Cole, upon returning from his elbow issue, made 22 starts, including the postseason, and sustained his elite performance through the end of the World Series. Which isn’t to say his journey was always smooth. The Yankees scratched him from a start against the Philadelphia Phillies on July 30, citing “general body fatigue.” In the postseason, he didn’t throw more than 89 pitches in a start until his final outing, Game 5 of the World Series.

Obviously, Cole’s risk of injury is higher than it was before he went on the IL with an arm problem for the first time since 2016. But the Yankees, because of their financial might, are better positioned than most clubs to absorb that risk.

The Yankees, then, would appear backed into a corner. They could attempt to restructure Cole’s deal, guaranteeing him more money but deferring part of it to reduce the short-term financial hit and lower the pitcher’s luxury-tax number. But agent Scott Boras, in explaining why Cole in 2019 chose the Yankees’ $324 million contract over a $300 million offer from the Dodgers that included deferrals, recently told The Athletic’s Andy McCullough, “In the free-agent market, the issue always is, when you’re offering money, it has to be real money, not deferral money.”

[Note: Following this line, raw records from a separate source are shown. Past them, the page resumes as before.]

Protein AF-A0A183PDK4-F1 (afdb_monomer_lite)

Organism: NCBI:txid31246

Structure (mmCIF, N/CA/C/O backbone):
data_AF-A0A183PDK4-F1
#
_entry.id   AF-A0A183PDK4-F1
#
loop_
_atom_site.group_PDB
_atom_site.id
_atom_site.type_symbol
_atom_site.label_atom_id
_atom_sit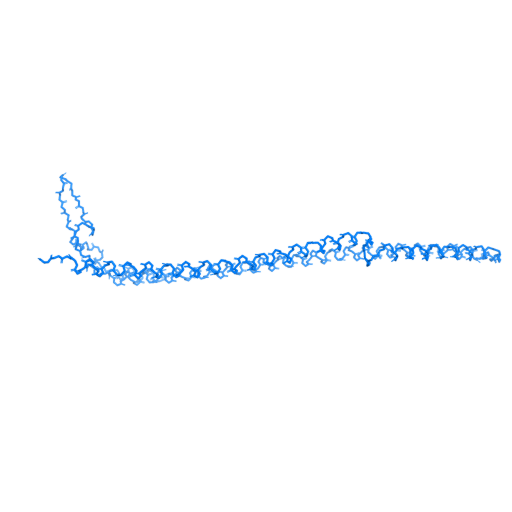e.label_alt_id
_atom_site.label_comp_id
_atom_site.label_asym_id
_atom_site.label_entity_id
_atom_site.label_seq_id
_atom_site.pdbx_PDB_ins_code
_atom_site.Cartn_x
_atom_site.Cartn_y
_atom_site.Cartn_z
_atom_site.occupancy
_atom_site.B_iso_or_equiv
_atom_site.auth_seq_id
_atom_site.auth_comp_id
_atom_site.auth_asym_id
_atom_site.auth_atom_id
_atom_site.pdbx_PDB_model_num
ATOM 1 N N . MET A 1 1 ? 23.725 0.474 55.826 1.00 46.50 1 MET A N 1
ATOM 2 C CA . MET A 1 1 ? 23.560 -0.677 56.741 1.00 46.50 1 MET A CA 1
ATOM 3 C C . MET A 1 1 ? 23.235 -0.276 58.187 1.00 46.50 1 MET A C 1
ATOM 5 O O . MET A 1 1 ? 23.064 -1.177 58.982 1.00 46.50 1 MET A O 1
ATOM 9 N N . GLY A 1 2 ? 23.084 1.013 58.542 1.00 47.50 2 GLY A N 1
ATOM 10 C CA . GLY A 1 2 ? 22.878 1.428 59.945 1.00 47.50 2 GLY A CA 1
ATOM 11 C C . GLY A 1 2 ? 21.428 1.494 60.458 1.00 47.50 2 GLY A C 1
ATOM 12 O O . GLY A 1 2 ? 21.233 1.673 61.648 1.00 47.50 2 GLY A O 1
ATOM 13 N N . ASP A 1 3 ? 20.413 1.344 59.598 1.00 55.47 3 ASP A N 1
ATOM 14 C CA . ASP A 1 3 ? 19.003 1.590 59.981 1.00 55.47 3 ASP A CA 1
ATOM 15 C C . ASP A 1 3 ? 18.245 0.350 60.492 1.00 55.47 3 ASP A C 1
ATOM 17 O O . ASP A 1 3 ? 17.170 0.476 61.076 1.00 55.47 3 ASP A O 1
ATOM 21 N N . LEU A 1 4 ? 18.763 -0.860 60.254 1.00 49.56 4 LEU A N 1
ATOM 22 C CA . LEU A 1 4 ? 18.084 -2.101 60.656 1.00 49.56 4 LEU A CA 1
ATOM 23 C C . LEU A 1 4 ? 18.444 -2.515 62.093 1.00 49.56 4 LEU A C 1
ATOM 25 O O . LEU A 1 4 ? 17.603 -3.059 62.807 1.00 49.56 4 LEU A O 1
ATOM 29 N N . GLU A 1 5 ? 19.673 -2.216 62.518 1.00 49.34 5 GLU A N 1
ATOM 30 C CA . GLU A 1 5 ? 20.175 -2.473 63.874 1.00 49.34 5 GLU A CA 1
ATOM 31 C C . GLU A 1 5 ? 19.465 -1.591 64.910 1.00 49.34 5 GLU A C 1
ATOM 33 O O . GLU A 1 5 ? 18.963 -2.097 65.913 1.00 49.34 5 GLU A O 1
ATOM 38 N N . ASP A 1 6 ? 19.275 -0.307 64.596 1.00 54.19 6 ASP A N 1
ATOM 39 C CA . ASP A 1 6 ? 18.635 0.668 65.488 1.00 54.19 6 ASP A CA 1
ATOM 40 C C . ASP A 1 6 ? 17.117 0.412 65.682 1.00 54.19 6 ASP A C 1
ATOM 42 O O . ASP A 1 6 ? 16.502 0.872 66.649 1.00 54.19 6 ASP A O 1
ATOM 46 N N . PHE A 1 7 ? 16.493 -0.364 64.779 1.00 58.25 7 PHE A N 1
ATOM 47 C CA . PHE A 1 7 ? 15.089 -0.793 64.867 1.00 58.25 7 PHE A CA 1
ATOM 48 C C . PHE A 1 7 ? 14.903 -2.060 65.720 1.00 58.25 7 PHE A C 1
ATOM 50 O O . PHE A 1 7 ? 13.900 -2.188 66.424 1.00 58.25 7 PHE A O 1
ATOM 57 N N . LEU A 1 8 ? 15.867 -2.987 65.680 1.00 55.78 8 LEU A N 1
ATOM 58 C CA . LEU A 1 8 ? 15.856 -4.214 66.486 1.00 55.78 8 LEU A CA 1
ATOM 59 C C . LEU A 1 8 ? 16.212 -3.949 67.955 1.00 55.78 8 LEU A C 1
ATOM 61 O O . LEU A 1 8 ? 15.700 -4.631 68.837 1.00 55.78 8 LEU A O 1
ATOM 65 N N . GLU A 1 9 ? 17.026 -2.933 68.242 1.00 52.62 9 GLU A N 1
ATOM 66 C CA . GLU A 1 9 ? 17.416 -2.580 69.615 1.00 52.62 9 GLU A CA 1
ATOM 67 C C . GLU A 1 9 ? 16.284 -1.884 70.400 1.00 52.62 9 GLU A C 1
ATOM 69 O O . GLU A 1 9 ? 16.170 -2.012 71.618 1.00 52.62 9 GLU A O 1
ATOM 74 N N . LYS A 1 10 ? 15.359 -1.222 69.691 1.00 60.00 10 LYS A N 1
ATOM 75 C CA . LYS A 1 10 ? 14.125 -0.627 70.246 1.00 60.00 10 LYS A CA 1
ATOM 76 C C . LYS A 1 10 ? 12.952 -1.610 70.275 1.00 60.00 10 LYS A C 1
ATOM 78 O O . LYS A 1 10 ? 11.808 -1.196 70.485 1.00 60.00 10 LYS A O 1
ATOM 83 N N . TRP A 1 11 ? 13.211 -2.903 70.064 1.00 56.00 11 TRP A N 1
ATOM 84 C CA . TRP A 1 11 ? 12.176 -3.925 70.117 1.00 56.00 11 TRP A CA 1
ATOM 85 C C . TRP A 1 11 ? 11.703 -4.101 71.562 1.00 56.00 11 TRP A C 1
ATOM 87 O O . TRP A 1 11 ? 12.488 -4.458 72.443 1.00 56.00 11 TRP A O 1
ATOM 97 N N . PRO A 1 12 ? 10.424 -3.847 71.859 1.00 54.06 12 PRO A N 1
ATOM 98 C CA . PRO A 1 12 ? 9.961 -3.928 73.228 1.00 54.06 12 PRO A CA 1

Cole technically is not yet a free agent, but he has taken the first step, daring the Yankees to ante up. By opting out, he knew he might sacrifice his remaining $144 million guarantee over four years. And if the Yankees refuse to tack on the extra year, some might interpret their decision as a vote of no-confidence in Cole’s ability to stay healthy, compromising his leverage in the open market.

It’s a dangerous game for Cole in other ways, too. At his introductory conference, he brought out the cardboard sign he made for the 2001 World Series, when he was 11: “Yankees fan today, tomorrow, forever.” He is popular with fans, a valued presence in the clubhouse, an important part of a team that just made it to the World Series. Does he really want to go somewhere else? It’s at least possible now.

Boras and Cole, though, likely would be undaunted if the Yankees pulled the plug. To come out ahead, they would need to beat a $144 million guarantee. No sure thing, considering the time Cole missed in 2024. But all it would take is one team willing to make that investment. And chances are, that club would be a big-market contender, too.

The Yankees, when they included the unusual opt-out language in Cole’s contract, knew they eventually would reach this juncture. To an extent, they’re damned if they keep him and damned if they don’t. It was the price of doing business with Cole in 2019. It’s the price of doing business with him now.